> **Given data**:
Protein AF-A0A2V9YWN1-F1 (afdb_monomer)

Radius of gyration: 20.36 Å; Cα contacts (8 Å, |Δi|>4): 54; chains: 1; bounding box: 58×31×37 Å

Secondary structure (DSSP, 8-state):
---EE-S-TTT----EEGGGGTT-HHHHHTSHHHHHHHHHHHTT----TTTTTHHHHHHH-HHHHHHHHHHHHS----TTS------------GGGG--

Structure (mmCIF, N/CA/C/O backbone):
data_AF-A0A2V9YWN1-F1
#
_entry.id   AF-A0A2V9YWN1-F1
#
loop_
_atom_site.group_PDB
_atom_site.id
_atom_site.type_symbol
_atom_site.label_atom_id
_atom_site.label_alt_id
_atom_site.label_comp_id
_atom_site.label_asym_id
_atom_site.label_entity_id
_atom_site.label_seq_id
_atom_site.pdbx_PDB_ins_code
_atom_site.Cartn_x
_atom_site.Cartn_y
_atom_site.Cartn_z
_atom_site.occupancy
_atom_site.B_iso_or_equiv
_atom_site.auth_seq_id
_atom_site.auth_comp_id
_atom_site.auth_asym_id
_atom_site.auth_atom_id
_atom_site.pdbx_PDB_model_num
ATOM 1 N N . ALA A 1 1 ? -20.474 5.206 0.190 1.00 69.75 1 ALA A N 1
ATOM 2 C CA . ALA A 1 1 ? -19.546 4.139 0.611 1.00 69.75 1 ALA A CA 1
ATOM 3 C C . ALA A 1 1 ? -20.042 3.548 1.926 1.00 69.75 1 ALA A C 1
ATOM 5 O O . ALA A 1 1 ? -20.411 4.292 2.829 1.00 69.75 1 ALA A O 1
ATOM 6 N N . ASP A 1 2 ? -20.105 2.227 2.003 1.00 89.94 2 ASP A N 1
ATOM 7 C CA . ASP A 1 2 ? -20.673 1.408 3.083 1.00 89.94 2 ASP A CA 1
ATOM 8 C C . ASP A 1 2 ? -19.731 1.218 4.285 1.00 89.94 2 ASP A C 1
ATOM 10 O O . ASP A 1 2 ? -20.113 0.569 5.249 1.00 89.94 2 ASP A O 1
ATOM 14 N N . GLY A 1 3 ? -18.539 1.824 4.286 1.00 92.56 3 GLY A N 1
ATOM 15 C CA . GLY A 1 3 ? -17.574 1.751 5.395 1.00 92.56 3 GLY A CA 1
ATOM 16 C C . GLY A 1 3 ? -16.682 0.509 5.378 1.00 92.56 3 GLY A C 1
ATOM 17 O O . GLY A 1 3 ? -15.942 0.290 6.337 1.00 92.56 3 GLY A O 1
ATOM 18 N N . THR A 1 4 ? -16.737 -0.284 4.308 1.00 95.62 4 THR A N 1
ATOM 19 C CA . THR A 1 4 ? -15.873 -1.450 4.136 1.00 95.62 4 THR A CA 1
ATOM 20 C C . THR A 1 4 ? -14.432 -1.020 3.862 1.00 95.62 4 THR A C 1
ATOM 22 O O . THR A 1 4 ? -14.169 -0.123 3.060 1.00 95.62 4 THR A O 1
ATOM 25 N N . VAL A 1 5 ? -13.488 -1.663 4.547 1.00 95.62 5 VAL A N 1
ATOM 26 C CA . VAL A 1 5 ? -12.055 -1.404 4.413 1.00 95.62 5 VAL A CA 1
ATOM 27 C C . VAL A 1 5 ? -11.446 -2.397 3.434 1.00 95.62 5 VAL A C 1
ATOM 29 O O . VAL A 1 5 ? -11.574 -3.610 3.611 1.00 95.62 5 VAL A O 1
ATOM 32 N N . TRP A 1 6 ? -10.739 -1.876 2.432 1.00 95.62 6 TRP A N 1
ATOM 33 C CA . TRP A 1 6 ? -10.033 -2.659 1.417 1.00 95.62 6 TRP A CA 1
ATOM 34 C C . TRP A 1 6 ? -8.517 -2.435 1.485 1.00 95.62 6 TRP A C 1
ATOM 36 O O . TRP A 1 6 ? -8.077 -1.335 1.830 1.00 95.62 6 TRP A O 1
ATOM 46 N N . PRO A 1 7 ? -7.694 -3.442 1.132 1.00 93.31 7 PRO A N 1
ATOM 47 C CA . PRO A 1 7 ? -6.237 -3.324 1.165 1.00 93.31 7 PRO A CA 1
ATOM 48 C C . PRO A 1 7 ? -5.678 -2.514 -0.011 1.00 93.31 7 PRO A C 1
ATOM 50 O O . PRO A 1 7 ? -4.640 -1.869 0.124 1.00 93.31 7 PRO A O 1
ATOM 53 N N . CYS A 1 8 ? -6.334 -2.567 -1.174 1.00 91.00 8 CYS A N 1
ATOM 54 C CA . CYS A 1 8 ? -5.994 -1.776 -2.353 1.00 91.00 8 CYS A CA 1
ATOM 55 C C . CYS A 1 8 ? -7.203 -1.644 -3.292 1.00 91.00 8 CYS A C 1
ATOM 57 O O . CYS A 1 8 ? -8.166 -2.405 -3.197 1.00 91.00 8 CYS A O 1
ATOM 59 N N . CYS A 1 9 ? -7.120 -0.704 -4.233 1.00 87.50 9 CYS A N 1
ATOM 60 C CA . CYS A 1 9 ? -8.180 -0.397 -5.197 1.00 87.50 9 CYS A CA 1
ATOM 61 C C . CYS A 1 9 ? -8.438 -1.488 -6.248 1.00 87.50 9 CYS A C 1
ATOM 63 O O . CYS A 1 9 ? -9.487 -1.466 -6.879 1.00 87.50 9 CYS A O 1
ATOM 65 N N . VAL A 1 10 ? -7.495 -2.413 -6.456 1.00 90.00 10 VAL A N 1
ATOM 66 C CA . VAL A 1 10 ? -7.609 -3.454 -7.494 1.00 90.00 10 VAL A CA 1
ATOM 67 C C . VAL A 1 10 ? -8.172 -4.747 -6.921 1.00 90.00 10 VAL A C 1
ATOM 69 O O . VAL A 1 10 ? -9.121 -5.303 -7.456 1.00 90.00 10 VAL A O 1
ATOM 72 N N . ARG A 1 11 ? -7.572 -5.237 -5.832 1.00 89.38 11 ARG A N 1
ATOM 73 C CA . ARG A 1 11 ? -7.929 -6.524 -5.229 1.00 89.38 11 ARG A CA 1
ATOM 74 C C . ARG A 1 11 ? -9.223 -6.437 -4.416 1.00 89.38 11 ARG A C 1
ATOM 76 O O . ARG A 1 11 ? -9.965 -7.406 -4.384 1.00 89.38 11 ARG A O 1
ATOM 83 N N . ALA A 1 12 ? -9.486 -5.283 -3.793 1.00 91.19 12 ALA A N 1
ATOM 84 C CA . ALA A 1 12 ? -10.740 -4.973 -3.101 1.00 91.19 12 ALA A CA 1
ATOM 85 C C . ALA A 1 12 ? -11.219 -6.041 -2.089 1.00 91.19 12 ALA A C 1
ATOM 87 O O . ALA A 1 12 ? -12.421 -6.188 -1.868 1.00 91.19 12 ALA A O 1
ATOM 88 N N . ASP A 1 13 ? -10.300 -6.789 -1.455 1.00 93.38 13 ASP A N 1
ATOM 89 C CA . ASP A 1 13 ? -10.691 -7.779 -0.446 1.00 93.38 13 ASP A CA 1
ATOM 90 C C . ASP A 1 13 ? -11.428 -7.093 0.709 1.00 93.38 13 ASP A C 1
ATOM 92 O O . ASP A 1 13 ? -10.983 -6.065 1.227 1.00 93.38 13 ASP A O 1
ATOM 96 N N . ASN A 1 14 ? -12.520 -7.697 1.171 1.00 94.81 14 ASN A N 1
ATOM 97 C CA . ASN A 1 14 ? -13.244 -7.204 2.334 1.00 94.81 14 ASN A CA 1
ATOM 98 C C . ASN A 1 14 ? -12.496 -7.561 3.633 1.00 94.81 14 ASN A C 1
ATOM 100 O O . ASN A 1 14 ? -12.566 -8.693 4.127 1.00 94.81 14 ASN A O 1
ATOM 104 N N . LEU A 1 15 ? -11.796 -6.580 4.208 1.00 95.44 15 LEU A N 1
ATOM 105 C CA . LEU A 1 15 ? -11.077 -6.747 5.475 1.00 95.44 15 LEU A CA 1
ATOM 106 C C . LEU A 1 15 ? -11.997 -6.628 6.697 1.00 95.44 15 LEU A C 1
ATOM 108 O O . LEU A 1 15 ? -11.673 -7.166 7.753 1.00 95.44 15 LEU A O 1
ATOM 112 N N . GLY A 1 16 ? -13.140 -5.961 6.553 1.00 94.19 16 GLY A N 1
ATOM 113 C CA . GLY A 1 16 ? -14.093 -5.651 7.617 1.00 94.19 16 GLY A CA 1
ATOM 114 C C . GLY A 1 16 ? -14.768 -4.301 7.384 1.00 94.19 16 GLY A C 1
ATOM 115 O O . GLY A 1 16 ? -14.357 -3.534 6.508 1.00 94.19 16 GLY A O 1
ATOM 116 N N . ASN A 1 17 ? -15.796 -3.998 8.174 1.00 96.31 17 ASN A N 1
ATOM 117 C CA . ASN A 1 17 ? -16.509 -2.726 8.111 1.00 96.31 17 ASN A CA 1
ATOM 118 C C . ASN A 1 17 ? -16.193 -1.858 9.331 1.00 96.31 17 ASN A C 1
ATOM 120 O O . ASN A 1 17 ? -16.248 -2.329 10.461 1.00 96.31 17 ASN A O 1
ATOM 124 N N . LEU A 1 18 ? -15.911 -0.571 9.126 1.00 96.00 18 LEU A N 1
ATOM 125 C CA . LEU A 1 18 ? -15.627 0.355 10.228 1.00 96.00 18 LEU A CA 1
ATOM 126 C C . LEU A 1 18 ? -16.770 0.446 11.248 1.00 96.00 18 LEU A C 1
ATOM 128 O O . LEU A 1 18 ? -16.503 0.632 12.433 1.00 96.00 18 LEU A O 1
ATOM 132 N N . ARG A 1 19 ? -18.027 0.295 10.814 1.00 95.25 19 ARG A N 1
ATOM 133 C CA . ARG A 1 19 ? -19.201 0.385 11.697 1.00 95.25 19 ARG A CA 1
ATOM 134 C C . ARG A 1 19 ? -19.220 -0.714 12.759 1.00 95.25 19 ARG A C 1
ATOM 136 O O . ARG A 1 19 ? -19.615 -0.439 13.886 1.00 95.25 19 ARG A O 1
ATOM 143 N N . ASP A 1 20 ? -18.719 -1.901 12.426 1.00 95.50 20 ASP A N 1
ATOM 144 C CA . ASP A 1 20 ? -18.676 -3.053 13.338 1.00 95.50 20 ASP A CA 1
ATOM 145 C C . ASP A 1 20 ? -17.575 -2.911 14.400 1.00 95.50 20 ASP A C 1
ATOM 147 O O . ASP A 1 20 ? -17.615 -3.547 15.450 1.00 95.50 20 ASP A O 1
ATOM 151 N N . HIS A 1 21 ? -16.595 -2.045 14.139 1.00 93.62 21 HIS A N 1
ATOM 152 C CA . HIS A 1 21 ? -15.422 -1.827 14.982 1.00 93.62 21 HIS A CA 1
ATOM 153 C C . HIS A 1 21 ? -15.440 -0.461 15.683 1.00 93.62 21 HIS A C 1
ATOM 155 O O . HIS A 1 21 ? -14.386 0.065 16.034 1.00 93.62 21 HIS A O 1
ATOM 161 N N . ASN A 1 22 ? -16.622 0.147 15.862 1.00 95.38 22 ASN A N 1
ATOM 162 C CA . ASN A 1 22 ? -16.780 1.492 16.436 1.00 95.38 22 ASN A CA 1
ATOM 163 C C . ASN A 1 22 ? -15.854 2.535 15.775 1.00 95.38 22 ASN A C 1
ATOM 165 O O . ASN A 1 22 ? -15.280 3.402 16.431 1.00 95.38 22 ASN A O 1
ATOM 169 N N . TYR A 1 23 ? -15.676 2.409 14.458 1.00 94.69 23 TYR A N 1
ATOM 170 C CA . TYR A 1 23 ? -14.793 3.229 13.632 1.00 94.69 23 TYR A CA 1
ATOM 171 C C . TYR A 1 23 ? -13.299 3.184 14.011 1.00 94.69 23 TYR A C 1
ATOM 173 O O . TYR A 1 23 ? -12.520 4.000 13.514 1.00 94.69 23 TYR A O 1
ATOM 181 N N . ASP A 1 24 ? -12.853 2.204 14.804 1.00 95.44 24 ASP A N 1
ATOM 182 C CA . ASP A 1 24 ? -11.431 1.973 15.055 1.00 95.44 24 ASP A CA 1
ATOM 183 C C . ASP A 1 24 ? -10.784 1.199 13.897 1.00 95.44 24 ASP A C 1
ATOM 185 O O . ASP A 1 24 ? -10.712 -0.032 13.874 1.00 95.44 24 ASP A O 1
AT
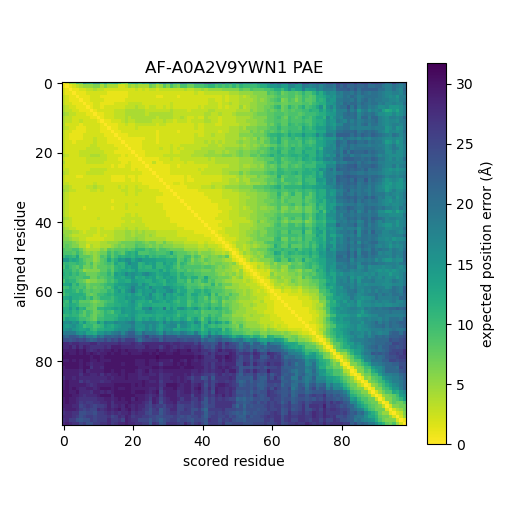OM 189 N N . PHE A 1 25 ? -10.257 1.948 12.929 1.00 95.94 25 PHE A N 1
ATOM 190 C CA . PHE A 1 25 ? -9.542 1.407 11.774 1.00 95.94 25 PHE A CA 1
ATOM 191 C C . PHE A 1 25 ? -8.357 0.502 12.145 1.00 95.94 25 PHE A C 1
ATOM 193 O O . PHE A 1 25 ? -8.055 -0.442 11.409 1.00 95.94 25 PHE A O 1
ATOM 200 N N . LYS A 1 26 ? -7.673 0.758 13.271 1.00 96.25 26 LYS A N 1
ATOM 201 C CA . LYS A 1 26 ? -6.462 0.009 13.641 1.00 96.25 26 LYS A CA 1
ATOM 202 C C . LYS A 1 26 ? -6.787 -1.459 13.887 1.00 96.25 26 LYS A C 1
ATOM 204 O O . LYS A 1 26 ? -6.006 -2.320 13.490 1.00 96.25 26 LYS A O 1
ATOM 209 N N . THR A 1 27 ? -7.951 -1.744 14.470 1.00 95.88 27 THR A N 1
ATOM 210 C CA . THR A 1 27 ? -8.401 -3.122 14.719 1.00 95.88 27 THR A CA 1
ATOM 211 C C . THR A 1 27 ? -8.472 -3.939 13.428 1.00 95.88 27 THR A C 1
ATOM 213 O O . THR A 1 27 ? -7.991 -5.070 13.385 1.00 95.88 27 THR A O 1
ATOM 216 N N . ILE A 1 28 ? -8.972 -3.341 12.345 1.00 96.56 28 ILE A N 1
ATOM 217 C CA . ILE A 1 28 ? -9.061 -3.982 11.030 1.00 96.56 28 ILE A CA 1
ATOM 218 C C . ILE A 1 28 ? -7.673 -4.046 10.376 1.00 96.56 28 ILE A C 1
ATOM 220 O O . ILE A 1 28 ? -7.268 -5.087 9.860 1.00 96.56 28 ILE A O 1
ATOM 224 N N . TRP A 1 29 ? -6.909 -2.950 10.419 1.00 96.00 29 TRP A N 1
ATOM 225 C CA . TRP A 1 29 ? -5.632 -2.818 9.706 1.00 96.00 29 TRP A CA 1
ATOM 226 C C . TRP A 1 29 ? -4.460 -3.592 10.330 1.00 96.00 29 TRP A C 1
ATOM 228 O O . TRP A 1 29 ? -3.473 -3.892 9.644 1.00 96.00 29 TRP A O 1
ATOM 238 N N . PHE A 1 30 ? -4.560 -3.962 11.604 1.00 96.25 30 PHE A N 1
ATOM 239 C CA . PHE A 1 30 ? -3.592 -4.820 12.295 1.00 96.25 30 PHE A CA 1
ATOM 240 C C . PHE A 1 30 ? -4.148 -6.212 12.636 1.00 96.25 30 PHE A C 1
ATOM 242 O O . PHE A 1 30 ? -3.446 -7.010 13.259 1.00 96.25 30 PHE A O 1
ATOM 249 N N . GLY A 1 31 ? -5.365 -6.528 12.183 1.00 95.00 31 GLY A N 1
ATOM 250 C CA . GLY A 1 31 ? -5.988 -7.840 12.345 1.00 95.00 31 GLY A CA 1
ATOM 251 C C . GLY A 1 31 ? -5.394 -8.933 11.447 1.00 95.00 31 GLY A C 1
ATOM 252 O O . GLY A 1 31 ? -4.512 -8.697 10.619 1.00 95.00 31 GLY A O 1
ATOM 253 N N . GLU A 1 32 ? -5.903 -10.156 11.589 1.00 95.75 32 GLU A N 1
ATOM 254 C CA . GLU A 1 32 ? -5.362 -11.333 10.891 1.00 95.75 32 GLU A CA 1
ATOM 255 C C . GLU A 1 32 ? -5.611 -11.321 9.377 1.00 95.75 32 GLU A C 1
ATOM 257 O O . GLU A 1 32 ? -4.694 -11.599 8.603 1.00 95.75 32 GLU A O 1
ATOM 262 N N . LYS A 1 33 ? -6.805 -10.903 8.928 1.00 95.25 33 LYS A N 1
ATOM 263 C CA . LYS A 1 33 ? -7.164 -10.876 7.495 1.00 95.25 33 LYS A CA 1
ATOM 264 C C . LYS A 1 33 ? -6.155 -10.094 6.654 1.00 95.25 33 LYS A C 1
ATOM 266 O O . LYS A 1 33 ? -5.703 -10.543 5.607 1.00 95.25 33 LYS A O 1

> **Exercise directions**: Only the lines from the one containing "ATOM 257 O O" through the last line of the material should be returned, each one exactly as written.

> **Your solution**:
ATOM 257 O O . GLU A 1 32 ? -4.694 -11.599 8.603 1.00 95.75 32 GLU A O 1
ATOM 262 N N . LYS A 1 33 ? -6.805 -10.903 8.928 1.00 95.25 33 LYS A N 1
ATOM 263 C CA . LYS A 1 33 ? -7.164 -10.876 7.495 1.00 95.25 33 LYS A CA 1
ATOM 264 C C . LYS A 1 33 ? -6.155 -10.094 6.654 1.00 95.25 33 LYS A C 1
ATOM 266 O O . LYS A 1 33 ? -5.703 -10.543 5.607 1.00 95.25 33 LYS A O 1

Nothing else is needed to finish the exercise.